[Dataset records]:
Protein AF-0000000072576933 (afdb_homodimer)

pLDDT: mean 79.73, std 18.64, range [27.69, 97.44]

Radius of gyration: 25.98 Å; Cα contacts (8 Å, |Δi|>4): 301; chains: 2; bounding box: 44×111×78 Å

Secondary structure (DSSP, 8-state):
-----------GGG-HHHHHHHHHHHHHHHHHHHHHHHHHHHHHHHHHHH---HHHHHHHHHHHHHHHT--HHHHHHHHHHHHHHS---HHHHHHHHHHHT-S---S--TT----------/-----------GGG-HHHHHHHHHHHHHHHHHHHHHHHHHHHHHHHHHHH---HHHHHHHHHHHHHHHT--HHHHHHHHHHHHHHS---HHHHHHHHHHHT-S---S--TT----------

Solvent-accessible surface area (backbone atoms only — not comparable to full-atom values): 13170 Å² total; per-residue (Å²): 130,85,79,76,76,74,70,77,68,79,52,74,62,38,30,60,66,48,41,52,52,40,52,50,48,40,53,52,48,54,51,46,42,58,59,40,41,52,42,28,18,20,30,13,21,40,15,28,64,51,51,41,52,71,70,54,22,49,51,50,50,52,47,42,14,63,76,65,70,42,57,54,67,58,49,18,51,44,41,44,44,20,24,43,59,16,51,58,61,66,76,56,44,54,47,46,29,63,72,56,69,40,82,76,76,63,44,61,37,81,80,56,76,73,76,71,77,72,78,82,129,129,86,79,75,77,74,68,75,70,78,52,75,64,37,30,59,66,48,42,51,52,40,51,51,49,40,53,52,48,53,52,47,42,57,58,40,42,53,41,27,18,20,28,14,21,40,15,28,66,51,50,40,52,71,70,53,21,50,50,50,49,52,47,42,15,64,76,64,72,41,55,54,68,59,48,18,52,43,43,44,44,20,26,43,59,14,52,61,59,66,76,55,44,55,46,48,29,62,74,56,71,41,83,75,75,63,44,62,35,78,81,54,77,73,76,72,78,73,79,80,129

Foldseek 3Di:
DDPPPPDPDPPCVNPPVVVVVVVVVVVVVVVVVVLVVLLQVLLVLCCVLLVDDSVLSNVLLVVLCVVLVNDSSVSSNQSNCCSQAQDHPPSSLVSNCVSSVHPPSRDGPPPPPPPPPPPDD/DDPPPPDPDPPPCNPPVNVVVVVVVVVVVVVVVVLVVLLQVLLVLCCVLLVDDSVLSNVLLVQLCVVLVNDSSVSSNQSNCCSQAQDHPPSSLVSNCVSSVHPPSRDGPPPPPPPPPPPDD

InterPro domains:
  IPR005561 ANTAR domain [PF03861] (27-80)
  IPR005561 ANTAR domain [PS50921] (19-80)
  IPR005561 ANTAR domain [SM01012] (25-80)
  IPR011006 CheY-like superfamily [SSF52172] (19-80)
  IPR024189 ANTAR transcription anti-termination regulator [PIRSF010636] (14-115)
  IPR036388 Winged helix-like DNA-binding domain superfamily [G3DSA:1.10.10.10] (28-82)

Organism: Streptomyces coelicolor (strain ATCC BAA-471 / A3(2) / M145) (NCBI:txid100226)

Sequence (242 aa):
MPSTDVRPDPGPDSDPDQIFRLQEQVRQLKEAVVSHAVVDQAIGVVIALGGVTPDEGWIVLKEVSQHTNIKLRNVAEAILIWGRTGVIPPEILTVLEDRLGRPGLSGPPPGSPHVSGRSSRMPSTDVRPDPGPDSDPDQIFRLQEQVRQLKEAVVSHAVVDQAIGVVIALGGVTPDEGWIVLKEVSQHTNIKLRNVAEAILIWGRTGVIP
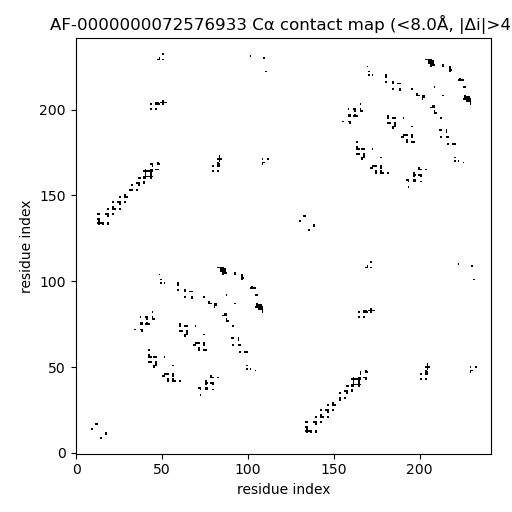PEILTVLEDRLGRPGLSGPPPGSPHVSGRSSR

Structure (mmCIF, N/CA/C/O backbone):
data_AF-0000000072576933-model_v1
#
loop_
_entity.id
_entity.type
_entity.pdbx_description
1 polymer 'ANTAR domain-containing protein'
#
loop_
_atom_site.group_PDB
_atom_site.id
_atom_site.type_symbol
_atom_site.label_atom_id
_atom_site.label_alt_id
_atom_site.label_comp_id
_atom_site.label_asym_id
_atom_site.label_entity_id
_atom_site.label_seq_id
_atom_site.pdbx_PDB_ins_code
_atom_site.Cartn_x
_atom_site.Cartn_y
_atom_site.Cartn_z
_atom_site.occupancy
_atom_site.B_iso_or_equiv
_atom_site.auth_seq_id
_atom_site.auth_comp_id
_atom_site.auth_asym_id
_atom_site.auth_atom_id
_atom_site.pdbx_PDB_model_num
ATOM 1 N N . MET A 1 1 ? -7.605 56.906 39.781 1 43.69 1 MET A N 1
ATOM 2 C CA . MET A 1 1 ? -6.984 55.594 39.812 1 43.69 1 MET A CA 1
ATOM 3 C C . MET A 1 1 ? -6.891 55.031 38.375 1 43.69 1 MET A C 1
ATOM 5 O O . MET A 1 1 ? -7.883 55 37.656 1 43.69 1 MET A O 1
ATOM 9 N N . PRO A 1 2 ? -5.691 55.062 37.688 1 57 2 PRO A N 1
ATOM 10 C CA . PRO A 1 2 ? -5.566 54.75 36.281 1 57 2 PRO A CA 1
ATOM 11 C C . PRO A 1 2 ? -5.902 53.281 35.969 1 57 2 PRO A C 1
ATOM 13 O O . PRO A 1 2 ? -5.625 52.406 36.781 1 57 2 PRO A O 1
ATOM 16 N N . SER A 1 3 ? -7.102 53 35.406 1 55.75 3 SER A N 1
ATOM 17 C CA . SER A 1 3 ? -7.5 51.688 34.906 1 55.75 3 SER A CA 1
ATOM 18 C C . SER A 1 3 ? -6.473 51.125 33.938 1 55.75 3 SER A C 1
ATOM 20 O O . SER A 1 3 ? -6.328 51.625 32.812 1 55.75 3 SER A O 1
ATOM 22 N N . THR A 1 4 ? -5.375 50.562 34.469 1 52.19 4 THR A N 1
ATOM 23 C CA . THR A 1 4 ? -4.395 49.875 33.656 1 52.19 4 THR A CA 1
ATOM 24 C C . THR A 1 4 ? -5.07 48.844 32.75 1 52.19 4 THR A C 1
ATOM 26 O O . THR A 1 4 ? -5.664 47.875 33.281 1 52.19 4 THR A O 1
ATOM 29 N N . ASP A 1 5 ? -5.648 49.188 31.656 1 54.41 5 ASP A N 1
ATOM 30 C CA . ASP A 1 5 ? -6.094 48.25 30.625 1 54.41 5 ASP A CA 1
ATOM 31 C C . ASP A 1 5 ? -5.047 47.156 30.375 1 54.41 5 ASP A C 1
ATOM 33 O O . ASP A 1 5 ? -3.992 47.438 29.797 1 54.41 5 ASP A O 1
ATOM 37 N N . VAL A 1 6 ? -4.898 46.25 31.297 1 57.22 6 VAL A N 1
ATOM 38 C CA . VAL A 1 6 ? -4.039 45.094 31.062 1 57.22 6 VAL A CA 1
ATOM 39 C C . VAL A 1 6 ? -4.43 44.406 29.75 1 57.22 6 VAL A C 1
ATOM 41 O O . VAL A 1 6 ? -5.547 43.906 29.609 1 57.22 6 VAL A O 1
ATOM 44 N N . ARG A 1 7 ? -3.912 44.875 28.641 1 57.91 7 ARG A N 1
ATOM 45 C CA . ARG A 1 7 ? -4.066 44.125 27.375 1 57.91 7 ARG A CA 1
ATOM 46 C C . ARG A 1 7 ? -3.666 42.656 27.547 1 57.91 7 ARG A C 1
ATOM 48 O O . ARG A 1 7 ? -2.607 42.375 28.094 1 57.91 7 ARG A O 1
ATOM 55 N N . PRO A 1 8 ? -4.641 41.781 27.422 1 51.91 8 PRO A N 1
ATOM 56 C CA . PRO A 1 8 ? -4.211 40.375 27.516 1 51.91 8 PRO A CA 1
ATOM 57 C C . PRO A 1 8 ? -2.979 40.062 26.672 1 51.91 8 PRO A C 1
ATOM 59 O O . PRO A 1 8 ? -2.797 40.656 25.609 1 51.91 8 PRO A O 1
ATOM 62 N N . ASP A 1 9 ? -1.896 39.625 27.234 1 51.44 9 ASP A N 1
ATOM 63 C CA . ASP A 1 9 ? -0.717 39.125 26.547 1 51.44 9 ASP A CA 1
ATOM 64 C C . ASP A 1 9 ? -1.111 38.219 25.375 1 51.44 9 ASP A C 1
ATOM 66 O O . ASP A 1 9 ? -2.045 37.406 25.5 1 51.44 9 ASP A O 1
ATOM 70 N N . PRO A 1 10 ? -0.968 38.688 24.078 1 50.78 10 PRO A N 1
ATOM 71 C CA . PRO A 1 10 ? -1.353 37.719 23.047 1 50.78 10 PRO A CA 1
ATOM 72 C C . PRO A 1 10 ? -1.016 36.281 23.422 1 50.78 10 PRO A C 1
ATOM 74 O O . PRO A 1 10 ? 0.123 35.969 23.797 1 50.78 10 PRO A O 1
ATOM 77 N N . GLY A 1 11 ? -1.808 35.531 23.984 1 49.06 11 GLY A N 1
ATOM 78 C CA . GLY A 1 11 ? -1.59 34.125 24.328 1 49.06 11 GLY A CA 1
ATOM 79 C C . GLY A 1 11 ? -0.815 33.375 23.266 1 49.06 11 GLY A C 1
ATOM 80 O O . GLY A 1 11 ? -0.583 33.875 22.172 1 49.06 11 GLY A O 1
ATOM 81 N N . PRO A 1 12 ? -0.052 32.281 23.625 1 52.06 12 PRO A N 1
ATOM 82 C CA . PRO A 1 12 ? 0.852 31.547 22.75 1 52.06 12 PRO A CA 1
ATOM 83 C C . PRO A 1 12 ? 0.223 31.234 21.391 1 52.06 12 PRO A C 1
ATOM 85 O O . PRO A 1 12 ? 0.928 30.859 20.453 1 52.06 12 PRO A O 1
ATOM 88 N N . ASP A 1 13 ? -1.042 31.297 21.359 1 53.69 13 ASP A N 1
ATOM 89 C CA . ASP A 1 13 ? -1.794 30.859 20.188 1 53.69 13 ASP A CA 1
ATOM 90 C C . ASP A 1 13 ? -1.713 31.875 19.062 1 53.69 13 ASP A C 1
ATOM 92 O O . ASP A 1 13 ? -2.053 31.578 17.906 1 53.69 13 ASP A O 1
ATOM 96 N N . SER A 1 14 ? -1.557 33.094 19.375 1 58.78 14 SER A N 1
ATOM 97 C CA . SER A 1 14 ? -1.493 34.188 18.422 1 58.78 14 SER A CA 1
ATOM 98 C C . SER A 1 14 ? -0.077 34.375 17.875 1 58.78 14 SER A C 1
ATOM 100 O O . SER A 1 14 ? 0.276 35.438 17.406 1 58.78 14 SER A O 1
ATOM 102 N N . ASP A 1 15 ? 0.842 33.438 18.266 1 66.88 15 ASP A N 1
ATOM 103 C CA . ASP A 1 15 ? 2.289 33.562 18.141 1 66.88 15 ASP A CA 1
ATOM 104 C C . ASP A 1 15 ? 2.762 33.125 16.75 1 66.88 15 ASP A C 1
ATOM 106 O O . ASP A 1 15 ? 2.439 32 16.312 1 66.88 15 ASP A O 1
ATOM 110 N N . PRO A 1 16 ? 3.129 34.062 15.82 1 74.44 16 PRO A N 1
ATOM 111 C CA . PRO A 1 16 ? 3.76 33.719 14.539 1 74.44 16 PRO A CA 1
ATOM 112 C C . PRO A 1 16 ? 4.625 32.469 14.602 1 74.44 16 PRO A C 1
ATOM 114 O O . PRO A 1 16 ? 4.695 31.719 13.625 1 74.44 16 PRO A O 1
ATOM 117 N N . ASP A 1 17 ? 5.137 32.219 15.781 1 81.12 17 ASP A N 1
ATOM 118 C CA . ASP A 1 17 ? 5.953 31.016 15.961 1 81.12 17 ASP A CA 1
ATOM 119 C C . ASP A 1 17 ? 5.09 29.75 15.906 1 81.12 17 ASP A C 1
ATOM 121 O O . ASP A 1 17 ? 5.508 28.734 15.352 1 81.12 17 ASP A O 1
ATOM 125 N N . GLN A 1 18 ? 3.805 29.969 16.5 1 82.38 18 GLN A N 1
ATOM 126 C CA . GLN A 1 18 ? 2.904 28.812 16.5 1 82.38 18 GLN A CA 1
ATOM 127 C C . GLN A 1 18 ? 2.412 28.516 15.086 1 82.38 18 GLN A C 1
ATOM 129 O O . GLN A 1 18 ? 2.312 27.344 14.703 1 82.38 18 GLN A O 1
ATOM 134 N N . ILE A 1 19 ? 2.113 29.469 14.25 1 80.38 19 ILE A N 1
ATOM 135 C CA . ILE A 1 19 ? 1.665 29.312 12.875 1 80.38 19 ILE A CA 1
ATOM 136 C C . ILE A 1 19 ? 2.764 28.656 12.047 1 80.38 19 ILE A C 1
ATOM 138 O O . ILE A 1 19 ? 2.498 27.719 11.289 1 80.38 19 ILE A O 1
ATOM 142 N N . PHE A 1 20 ? 3.99 29.141 12.211 1 83.56 20 PHE A N 1
ATOM 143 C CA . PHE A 1 20 ? 5.113 28.562 11.484 1 83.56 20 PHE A CA 1
ATOM 144 C C . PHE A 1 20 ? 5.297 27.094 11.836 1 83.56 20 PHE A C 1
ATOM 146 O O . PHE A 1 20 ? 5.512 26.25 10.953 1 83.56 20 PHE A O 1
ATOM 153 N N . ARG A 1 21 ? 5.156 26.703 13.117 1 85.31 21 ARG A N 1
ATOM 154 C CA . ARG A 1 21 ? 5.301 25.312 13.562 1 85.31 21 ARG A CA 1
ATOM 155 C C . ARG A 1 21 ? 4.211 24.438 12.969 1 85.31 21 ARG A C 1
ATOM 157 O O . ARG A 1 21 ? 4.488 23.312 12.523 1 85.31 21 ARG A O 1
ATOM 164 N N . LEU A 1 22 ? 3.043 24.953 12.891 1 86 22 LEU A N 1
ATOM 165 C CA . LEU A 1 22 ? 1.923 24.203 12.336 1 86 22 LEU A CA 1
ATOM 166 C C . LEU A 1 22 ? 2.072 24.047 10.828 1 86 22 LEU A C 1
ATOM 168 O O . LEU A 1 22 ? 1.769 22.984 10.281 1 86 22 LEU A O 1
ATOM 172 N N . GLN A 1 23 ? 2.508 25.047 10.164 1 83.56 23 GLN A N 1
ATOM 173 C CA . GLN A 1 23 ? 2.762 24.953 8.727 1 83.56 23 GLN A CA 1
ATOM 174 C C . GLN A 1 23 ? 3.855 23.938 8.422 1 83.56 23 GLN A C 1
ATOM 176 O O . GLN A 1 23 ? 3.746 23.172 7.461 1 83.56 23 GLN A O 1
ATOM 181 N N . GLU A 1 24 ? 4.875 23.875 9.227 1 86.81 24 GLU A N 1
ATOM 182 C CA . GLU A 1 24 ? 5.93 22.875 9.078 1 86.81 24 GLU A CA 1
ATOM 183 C C . GLU A 1 24 ? 5.398 21.469 9.32 1 86.81 24 GLU A C 1
ATOM 185 O O . GLU A 1 24 ? 5.77 20.531 8.617 1 86.81 24 GLU A O 1
ATOM 190 N N . GLN A 1 25 ? 4.543 21.422 10.25 1 84.31 25 GLN A N 1
ATOM 191 C CA . GLN A 1 25 ? 3.918 20.141 10.531 1 84.31 25 GLN A CA 1
ATOM 192 C C . GLN A 1 25 ? 3.072 19.656 9.352 1 84.31 25 GLN A C 1
ATOM 194 O O . GLN A 1 25 ? 3.105 18.484 8.992 1 84.31 25 GLN A O 1
ATOM 199 N N . VAL A 1 26 ? 2.328 20.547 8.766 1 82.56 26 VAL A N 1
ATOM 200 C CA . VAL A 1 26 ? 1.509 20.234 7.602 1 82.56 26 VAL A CA 1
ATOM 201 C C . VAL A 1 26 ? 2.402 19.797 6.445 1 82.56 26 VAL A C 1
ATOM 203 O O . VAL A 1 26 ? 2.121 18.797 5.785 1 82.56 26 VAL A O 1
ATOM 206 N N . ARG A 1 27 ? 3.457 20.531 6.211 1 79.12 27 ARG A N 1
ATOM 207 C CA . ARG A 1 27 ? 4.398 20.188 5.148 1 79.12 27 ARG A CA 1
ATOM 208 C C . ARG A 1 27 ? 5.008 18.812 5.387 1 79.12 27 ARG A C 1
ATOM 210 O O . ARG A 1 27 ? 5.078 17.984 4.469 1 79.12 27 ARG A O 1
ATOM 217 N N . GLN A 1 28 ? 5.445 18.531 6.57 1 80.38 28 GLN A N 1
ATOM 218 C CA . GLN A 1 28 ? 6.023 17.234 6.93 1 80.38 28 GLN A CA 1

[Problem to work on]: Copy exactly. The range runs from the line containing "ATOM 201 C C" through the last line of the data.

[Reply to the exercise]:
ATOM 201 C C . VAL A 1 26 ? 2.402 19.797 6.445 1 82.56 26 VAL A C 1
ATOM 203 O O . VAL A 1 26 ? 2.121 18.797 5.785 1 82.56 26 VAL A O 1
ATOM 206 N N . ARG A 1 27 ? 3.457 20.531 6.211 1 79.12 27 ARG A N 1
ATOM 207 C CA . ARG A 1 27 ? 4.398 20.188 5.148 1 79.12 27 ARG A CA 1
ATOM 208 C C . ARG A 1 27 ? 5.008 18.812 5.387 1 79.12 27 ARG A C 1
ATOM 210 O O . ARG A 1 27 ? 5.078 17.984 4.469 1 79.12 27 ARG A O 1
ATOM 217 N N . GLN A 1 28 ? 5.445 18.531 6.57 1 80.38 28 GLN A N 1
ATOM 218 C CA . GLN A 1 28 ? 6.023 17.234 6.93 1 80.38 28 GLN A CA 1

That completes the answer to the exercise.